Die Parkabtei in Leuven. Von der Klosterkirche erklingt wieder das Friedensglockenspiel.

Foto: Christoph Kleinau

Luc Rombouts, Carillonneur der Universität Leuven, bekommt mit dem Glockenspiel in der Abteikirche ein neues Instrument hinzu. Erst mit der Rückkehr dieses Klanges ist für ihn die seit Jahren betriebene Sanierung des seit dem 12. Jahrhundert bestehenden Klosterkomplexes komplett. Das erste Stück, das er darauf spielte, „A Sacred Suite“ von Geert D’hollander, erklang zeitgleich von mehr als 50 Glockentürmen weltweit. „Auf diese Weise wird über eine Distanz von Tausenden Kilometern gemeinsam musiziert“, sagte Moderator Kurt Feyaerts. Die Idee, diesem weltweiten Glockenspiel-Konzert eine Neusser Stimme hinzuzufügen, hatte sich leider nicht umsetzen lassen. Einen Spieler hatte die Stadt zwar gefunden, doch mit dem Schützenglockenspiel nicht das passende Instrument.

 An die Untaten deutscher Soldaten in Leuven erinnert ein Denkmal auf dem Martelarenplein.

An die Untaten deutscher Soldaten in Leuven erinnert ein Denkmal auf dem Martelarenplein.

Foto: Christoph Kleinau

Für viele Redner in Leuven war der Abschluss des Projektes auch ein Anfang. „Aus diesem Projekt ist eine noch junge Freundschaft zwischen unseren beiden Städten entstanden. Die kulturelle Zusammenarbeit verbindet, was von den Flamen des Ersten Weltkrieges getrennt wurde“, sagte Bürgermeister Reiner Breuer, als er in der Abteikirche die erst am Freitag vom Neusser Stadtrat beschlossene Friedensresolution an seinen Leuvener Amtskollegen und Freund Louis Tobback überreichte. Für den 80-jährigen Tobback war der Festakt zur Eröffnung aber auch ein Abschluss. Seine Amtszeit als Bürgermeister endet zum Jahreswechsel. Vielleicht war es dem Demokraten und Europäer auch deshalb ein Anliegen, vor „Kleinstaaterei und dem Rückfall in Nationalismen“ zu warnen und zur Wachsamkeit aufzurufen.

 Reiner Breuer überreicht Louis Tobback (r.) die vom Rat verabschiedete Erklärung zum Kriegsende.

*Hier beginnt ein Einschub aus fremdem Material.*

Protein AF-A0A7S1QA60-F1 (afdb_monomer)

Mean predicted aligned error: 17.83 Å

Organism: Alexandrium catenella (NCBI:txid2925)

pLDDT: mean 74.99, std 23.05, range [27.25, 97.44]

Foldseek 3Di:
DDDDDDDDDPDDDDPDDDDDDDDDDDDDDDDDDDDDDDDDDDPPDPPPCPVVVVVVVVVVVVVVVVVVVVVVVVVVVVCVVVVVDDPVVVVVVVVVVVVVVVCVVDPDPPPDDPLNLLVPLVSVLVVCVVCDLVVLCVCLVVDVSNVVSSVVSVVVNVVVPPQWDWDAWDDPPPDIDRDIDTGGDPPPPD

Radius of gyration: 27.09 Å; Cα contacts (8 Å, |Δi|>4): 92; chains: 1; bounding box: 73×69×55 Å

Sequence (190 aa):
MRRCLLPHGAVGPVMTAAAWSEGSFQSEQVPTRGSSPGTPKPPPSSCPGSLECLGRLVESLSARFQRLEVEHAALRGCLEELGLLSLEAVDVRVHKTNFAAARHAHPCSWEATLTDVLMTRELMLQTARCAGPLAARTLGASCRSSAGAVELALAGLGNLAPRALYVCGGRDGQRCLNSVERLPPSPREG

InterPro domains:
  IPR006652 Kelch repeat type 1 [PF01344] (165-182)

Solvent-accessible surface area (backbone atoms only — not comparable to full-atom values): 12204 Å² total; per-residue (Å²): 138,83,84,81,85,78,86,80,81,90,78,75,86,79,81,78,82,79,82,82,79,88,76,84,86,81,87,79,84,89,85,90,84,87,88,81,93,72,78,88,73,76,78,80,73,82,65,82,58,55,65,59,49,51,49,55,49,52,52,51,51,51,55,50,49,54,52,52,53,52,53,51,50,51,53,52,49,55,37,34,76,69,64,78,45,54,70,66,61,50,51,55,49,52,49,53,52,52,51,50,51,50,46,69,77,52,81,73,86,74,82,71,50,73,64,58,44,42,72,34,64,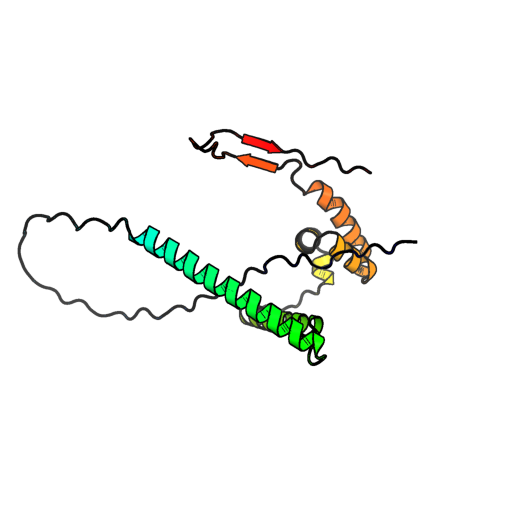70,54,29,38,50,48,33,64,73,62,27,70,69,53,33,50,53,49,21,76,76,30,75,92,42,24,66,47,40,52,54,29,61,63,46,47,72,73,67,52,71,80,41,51,75,44,79,43,55,67,84,87,82,51,78,42,95,47,72,49,76,46,64,64,78,80,80,81,128

Secondary structure (DSSP, 8-state):
-PPPPPPP--------------------------------PPPP---THHHHHHHHHHHHHHHHHHHHHHHHHHHHHHHHHTTS--HHHHHHHHHHHHHHHHHHHS-----S-HHHHHHSHHHHHHHHHHHHHHHHHHHHHH-HHHHHHHHHHHHHHHHHS-SSEEEE--B-SSSB---EEEEPPPP---

Structure (mmCIF, N/CA/C/O backbone):
data_AF-A0A7S1QA60-F1
#
_entry.id   AF-A0A7S1QA60-F1
#
loop_
_atom_site.group_PDB
_atom_site.id
_atom_site.type_symbol
_atom_site.label_atom_id
_atom_site.label_alt_id
_atom_site.label_comp_id
_atom_site.label_asym_id
_atom_site.label_entity_id
_atom_site.label_seq_id
_atom_site.pdbx_PDB_ins_code
_atom_site.Cartn_x
_atom_site.Cartn_y
_atom_site.Cartn_z
_atom_site.occupancy
_atom_site.B_iso_or_equiv
_atom_site.auth_seq_id
_atom_site.auth_comp_id
_atom_site.auth_asym_id
_atom_site.auth_atom_id
_atom_site.pdbx_PDB_model_num
ATOM 1 N N . MET A 1 1 ? -8.204 32.155 -22.473 1.00 40.94 1 MET A N 1
ATOM 2 C CA . MET A 1 1 ? -8.679 31.173 -21.473 1.00 40.94 1 MET A CA 1
ATOM 3 C C . MET A 1 1 ? -7.721 29.988 -21.479 1.00 40.94 1 MET A C 1
ATOM 5 O O . MET A 1 1 ? -7.754 29.193 -22.407 1.00 40.94 1 MET A O 1
ATOM 9 N N . ARG A 1 2 ? -6.768 29.956 -20.538 1.00 29.66 2 ARG A N 1
ATOM 10 C CA . ARG A 1 2 ? -5.711 28.933 -20.457 1.00 29.66 2 ARG A CA 1
ATOM 11 C C . ARG A 1 2 ? -6.211 27.754 -19.616 1.00 29.66 2 ARG A C 1
ATOM 13 O O . ARG A 1 2 ? -6.655 27.964 -18.494 1.00 29.66 2 ARG A O 1
ATOM 20 N N . ARG A 1 3 ? -6.147 26.539 -20.172 1.00 31.69 3 ARG A N 1
ATOM 21 C CA . ARG A 1 3 ? -6.342 25.269 -19.456 1.00 31.69 3 ARG A CA 1
ATOM 22 C C . ARG A 1 3 ? -5.089 24.987 -18.625 1.00 31.69 3 ARG A C 1
ATOM 24 O O . ARG A 1 3 ? -4.006 24.892 -19.194 1.00 31.69 3 ARG A O 1
ATOM 31 N N . CYS A 1 4 ? -5.239 24.850 -17.312 1.00 31.00 4 CYS A N 1
ATOM 32 C CA . CYS A 1 4 ? -4.194 24.309 -16.449 1.00 31.00 4 CYS A CA 1
ATOM 33 C C . CYS A 1 4 ? -4.333 22.783 -16.402 1.00 31.00 4 CYS A C 1
ATOM 35 O O . CYS A 1 4 ? -5.360 22.263 -15.972 1.00 31.00 4 CYS A O 1
ATOM 37 N N . LEU A 1 5 ? -3.295 22.096 -16.879 1.00 33.03 5 LEU A N 1
ATOM 38 C CA . LEU A 1 5 ? -3.037 20.678 -16.650 1.00 33.03 5 LEU A CA 1
ATOM 39 C C . LEU A 1 5 ? -2.705 20.470 -15.164 1.00 33.03 5 LEU A C 1
ATOM 41 O O . LEU A 1 5 ? -1.823 21.141 -14.633 1.00 33.03 5 LEU A O 1
ATOM 45 N N . LEU A 1 6 ? -3.407 19.548 -14.509 1.00 32.31 6 LEU A N 1
ATOM 46 C CA . LEU A 1 6 ? -3.030 18.996 -13.206 1.00 32.31 6 LEU A CA 1
ATOM 47 C C . LEU A 1 6 ? -2.130 17.772 -13.444 1.00 32.31 6 LEU A C 1
ATOM 49 O O . LEU A 1 6 ? -2.480 16.947 -14.291 1.00 32.31 6 LEU A O 1
ATOM 53 N N . PRO A 1 7 ? -1.004 17.612 -12.729 1.00 37.12 7 PRO A N 1
ATOM 54 C CA . PRO A 1 7 ? -0.213 16.395 -12.817 1.00 37.12 7 PRO A CA 1
ATOM 55 C C . PRO A 1 7 ? -0.851 15.271 -11.988 1.00 37.12 7 PRO A C 1
ATOM 57 O O . PRO A 1 7 ? -1.194 15.439 -10.817 1.00 37.12 7 PRO A O 1
ATOM 60 N N . HIS A 1 8 ? -1.000 14.120 -12.639 1.00 36.47 8 HIS A N 1
ATOM 61 C CA . HIS A 1 8 ? -1.366 12.831 -12.064 1.00 36.47 8 HIS A CA 1
ATOM 62 C C . HIS A 1 8 ? -0.258 12.282 -11.148 1.00 36.47 8 HIS A C 1
ATOM 64 O O . HIS A 1 8 ? 0.922 12.371 -11.472 1.00 36.47 8 HIS A O 1
ATOM 70 N N . GLY A 1 9 ? -0.674 11.600 -10.076 1.00 32.28 9 GLY A N 1
ATOM 71 C CA . GLY A 1 9 ? -0.052 10.341 -9.652 1.00 32.28 9 GLY A CA 1
ATOM 72 C C . GLY A 1 9 ? 1.205 10.417 -8.785 1.00 32.28 9 GLY A C 1
ATOM 73 O O . GLY A 1 9 ? 2.295 10.110 -9.246 1.00 32.28 9 GLY A O 1
ATOM 74 N N . ALA A 1 10 ? 1.038 10.676 -7.486 1.00 31.19 10 ALA A N 1
ATOM 75 C CA . ALA A 1 10 ? 1.993 10.221 -6.476 1.00 31.19 10 ALA A CA 1
ATOM 76 C C . ALA A 1 10 ? 1.500 8.881 -5.903 1.00 31.19 10 ALA A C 1
ATOM 78 O O . ALA A 1 10 ? 0.792 8.842 -4.898 1.00 31.19 10 ALA A O 1
ATOM 79 N N . VAL A 1 11 ? 1.822 7.778 -6.584 1.00 39.59 11 VAL A N 1
ATOM 80 C CA . VAL A 1 11 ? 1.657 6.423 -6.038 1.00 39.59 11 VAL A CA 1
ATOM 81 C C . VAL A 1 11 ? 2.899 6.139 -5.197 1.00 39.59 11 VAL A C 1
ATOM 83 O O . VAL A 1 11 ? 4.002 6.027 -5.723 1.00 39.59 11 VAL A O 1
ATOM 86 N N . GLY A 1 12 ? 2.733 6.116 -3.874 1.00 32.25 12 GLY A N 1
ATOM 87 C CA . GLY A 1 12 ? 3.807 5.768 -2.944 1.00 32.25 12 GLY A CA 1
ATOM 88 C C . GLY A 1 12 ? 4.232 4.298 -3.081 1.00 32.25 12 GLY A C 1
ATOM 89 O O . GLY A 1 12 ? 3.448 3.474 -3.558 1.00 32.25 12 GLY A O 1
ATOM 90 N N . PRO A 1 13 ? 5.455 3.945 -2.654 1.00 32.94 13 PRO A N 1
ATOM 91 C CA . PRO A 1 13 ? 5.960 2.584 -2.765 1.00 32.94 13 PRO A CA 1
ATOM 92 C C . PRO A 1 13 ? 5.157 1.643 -1.858 1.00 32.94 13 PRO A C 1
ATOM 94 O O . PRO A 1 13 ? 5.123 1.799 -0.637 1.00 32.94 13 PRO A O 1
ATOM 97 N N . VAL A 1 14 ? 4.512 0.645 -2.464 1.00 36.53 14 VAL A N 1
ATOM 98 C CA . VAL A 1 14 ? 3.929 -0.495 -1.753 1.00 36.53 14 VAL A CA 1
ATOM 99 C C . VAL A 1 14 ? 5.092 -1.377 -1.308 1.00 36.53 14 VAL A C 1
ATOM 101 O O . VAL A 1 14 ? 5.694 -2.074 -2.118 1.00 36.53 14 VAL A O 1
ATOM 104 N N . MET A 1 15 ? 5.443 -1.312 -0.023 1.00 29.34 15 MET A N 1
ATOM 105 C CA . MET A 1 15 ? 6.416 -2.219 0.585 1.00 29.34 15 MET A CA 1
ATOM 106 C C . MET A 1 15 ? 5.923 -3.664 0.462 1.00 29.34 15 MET A C 1
ATOM 108 O O . MET A 1 15 ? 4.961 -4.076 1.111 1.00 29.34 15 MET A O 1
ATOM 112 N N . THR A 1 16 ? 6.598 -4.430 -0.386 1.00 35.25 16 THR A N 1
ATOM 113 C CA . THR A 1 16 ? 6.394 -5.864 -0.574 1.00 35.25 16 THR A CA 1
ATOM 114 C C . THR A 1 16 ? 6.867 -6.608 0.675 1.00 35.25 16 THR A C 1
ATOM 116 O O . THR A 1 16 ? 8.055 -6.615 0.993 1.00 35.25 16 THR A O 1
ATOM 119 N N . ALA A 1 17 ? 5.940 -7.245 1.392 1.00 31.62 17 ALA A N 1
ATOM 120 C CA . ALA A 1 17 ? 6.266 -8.190 2.453 1.00 31.62 17 ALA A CA 1
ATOM 121 C C . ALA A 1 17 ? 6.931 -9.427 1.828 1.00 31.62 17 ALA A C 1
ATOM 123 O O . ALA A 1 17 ? 6.269 -10.264 1.216 1.00 31.62 17 ALA A O 1
ATOM 124 N N . ALA A 1 18 ? 8.256 -9.519 1.937 1.00 33.66 18 ALA A N 1
ATOM 125 C CA . ALA A 1 18 ? 8.998 -10.715 1.570 1.00 33.66 18 ALA A CA 1
ATOM 126 C C . ALA A 1 18 ? 8.689 -11.826 2.585 1.00 33.66 18 ALA A C 1
ATOM 128 O O . ALA A 1 18 ? 9.077 -11.737 3.748 1.00 33.66 18 ALA A O 1
ATOM 129 N N . ALA A 1 19 ? 7.982 -12.867 2.144 1.00 31.58 19 ALA A N 1
ATOM 130 C CA . ALA A 1 19 ? 7.848 -14.119 2.875 1.00 31.58 19 ALA A CA 1
ATOM 131 C C . ALA A 1 19 ? 9.169 -14.896 2.756 1.00 31.58 19 ALA A C 1
ATOM 133 O O . ALA A 1 19 ? 9.566 -15.295 1.662 1.00 31.58 19 ALA A O 1
ATOM 134 N N . TRP A 1 20 ? 9.876 -15.065 3.873 1.00 34.44 20 TRP A N 1
ATOM 135 C CA . TRP A 1 20 ? 11.084 -15.884 3.947 1.00 34.44 20 TRP A CA 1
ATOM 136 C C . TRP A 1 20 ? 10.678 -17.355 4.077 1.00 34.44 20 TRP A C 1
ATOM 138 O O . TRP A 1 20 ? 9.930 -17.719 4.980 1.00 34.44 20 TRP A O 1
ATOM 148 N N . SER A 1 21 ? 11.159 -18.191 3.157 1.00 33.00 21 SER A N 1
ATOM 149 C CA . SER A 1 21 ? 11.045 -19.650 3.227 1.00 33.00 21 SER A CA 1
ATOM 150 C C . SER A 1 21 ? 12.118 -20.188 4.174 1.00 33.00 21 SER A C 1
ATOM 152 O O . SER A 1 21 ? 13.308 -20.027 3.908 1.00 33.00 21 SER A O 1
ATOM 154 N N . GLU A 1 22 ? 11.702 -20.843 5.256 1.00 32.50 22 GLU A N 1
ATOM 155 C CA . GLU A 1 22 ? 12.579 -21.576 6.171 1.00 32.50 22 GLU A CA 1
ATOM 156 C C . GLU A 1 22 ? 13.216 -22.774 5.448 1.00 32.50 22 GLU A C 1
ATOM 158 O O . GLU A 1 22 ? 12.535 -23.696 4.999 1.00 32.50 22 GLU A O 1
ATOM 163 N N . GLY A 1 23 ? 14.541 -22.734 5.296 1.00 31.91 23 GLY A N 1
ATOM 164 C CA . GLY A 1 23 ? 15.355 -23.848 4.820 1.00 31.91 23 GLY A CA 1
ATOM 165 C C . GLY A 1 23 ? 15.764 -24.747 5.984 1.00 31.91 23 GLY A C 1
ATOM 166 O O . GLY A 1 23 ? 16.287 -24.277 6.992 1.00 31.91 23 GLY A O 1
ATOM 167 N N . SER A 1 24 ? 15.499 -26.039 5.825 1.00 31.70 24 SER A N 1
ATOM 168 C CA . SER A 1 24 ? 15.637 -27.122 6.796 1.00 31.70 24 SER A CA 1
ATOM 169 C C . SER A 1 24 ? 17.005 -27.212 7.486 1.00 31.70 24 SER A C 1
ATOM 171 O O . SER A 1 24 ? 18.046 -27.308 6.840 1.00 31.70 24 SER A O 1
ATOM 173 N N . PHE A 1 25 ? 16.979 -27.285 8.818 1.00 27.25 25 PHE A N 1
ATOM 174 C CA . PHE A 1 25 ? 18.119 -27.616 9.670 1.00 27.25 25 PHE A CA 1
ATOM 175 C C . PHE A 1 25 ? 18.234 -29.147 9.768 1.00 27.25 25 PHE A C 1
ATOM 177 O O . PHE A 1 25 ? 17.422 -29.785 10.439 1.00 27.25 25 PHE A O 1
ATOM 184 N N . GLN A 1 26 ? 19.200 -29.754 9.070 1.00 32.34 26 GLN A N 1
ATOM 185 C CA . GLN A 1 26 ? 19.536 -31.166 9.271 1.00 32.34 26 GLN A CA 1
ATOM 186 C C . GLN A 1 26 ? 20.583 -31.306 10.377 1.00 32.34 26 GLN A C 1
ATOM 188 O O . GLN A 1 26 ? 21.645 -30.690 10.362 1.00 32.34 26 GLN A O 1
ATOM 193 N N . SER A 1 27 ? 20.199 -32.111 11.363 1.00 35.09 27 SER A N 1
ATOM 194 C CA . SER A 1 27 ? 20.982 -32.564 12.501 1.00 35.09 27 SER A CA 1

Reiner Breuer überreicht Louis Tobback (r.) die vom Rat verabschiedete Erklärung zum Kriegsende.

Foto: Christoph Kleinau

Diese Botschaft hatte er schon am Morgen an die Veteranenverbände gerichtet, als am Martelarenplein vor dem Hauptbahnhof, wo an jenen blutigen Kriegstagen im August 1914 die meisten der am Ende 240 Opfer aus der Leuvener Zivilbevölkerung zu beklagen waren, mit einer Gedenkstunde an das Ende des Ersten Weltkrieges erinnert wurde. Mit dabei war auch eine große Neusser Delegation – mit Stadtarchivar Jens Metzdorf. Der „Hauptverantwortliche“, wie ihn Tobback nannte. Erst sein Aufsatz zur Aufarbeitung des Massakers und der Rolle des Neusser Landsturms hatte das Thema in die Öffentlichkeit gebracht. Nie hätte er damals gedacht, gab Metzdorf zu, was daraus entstehen sollte.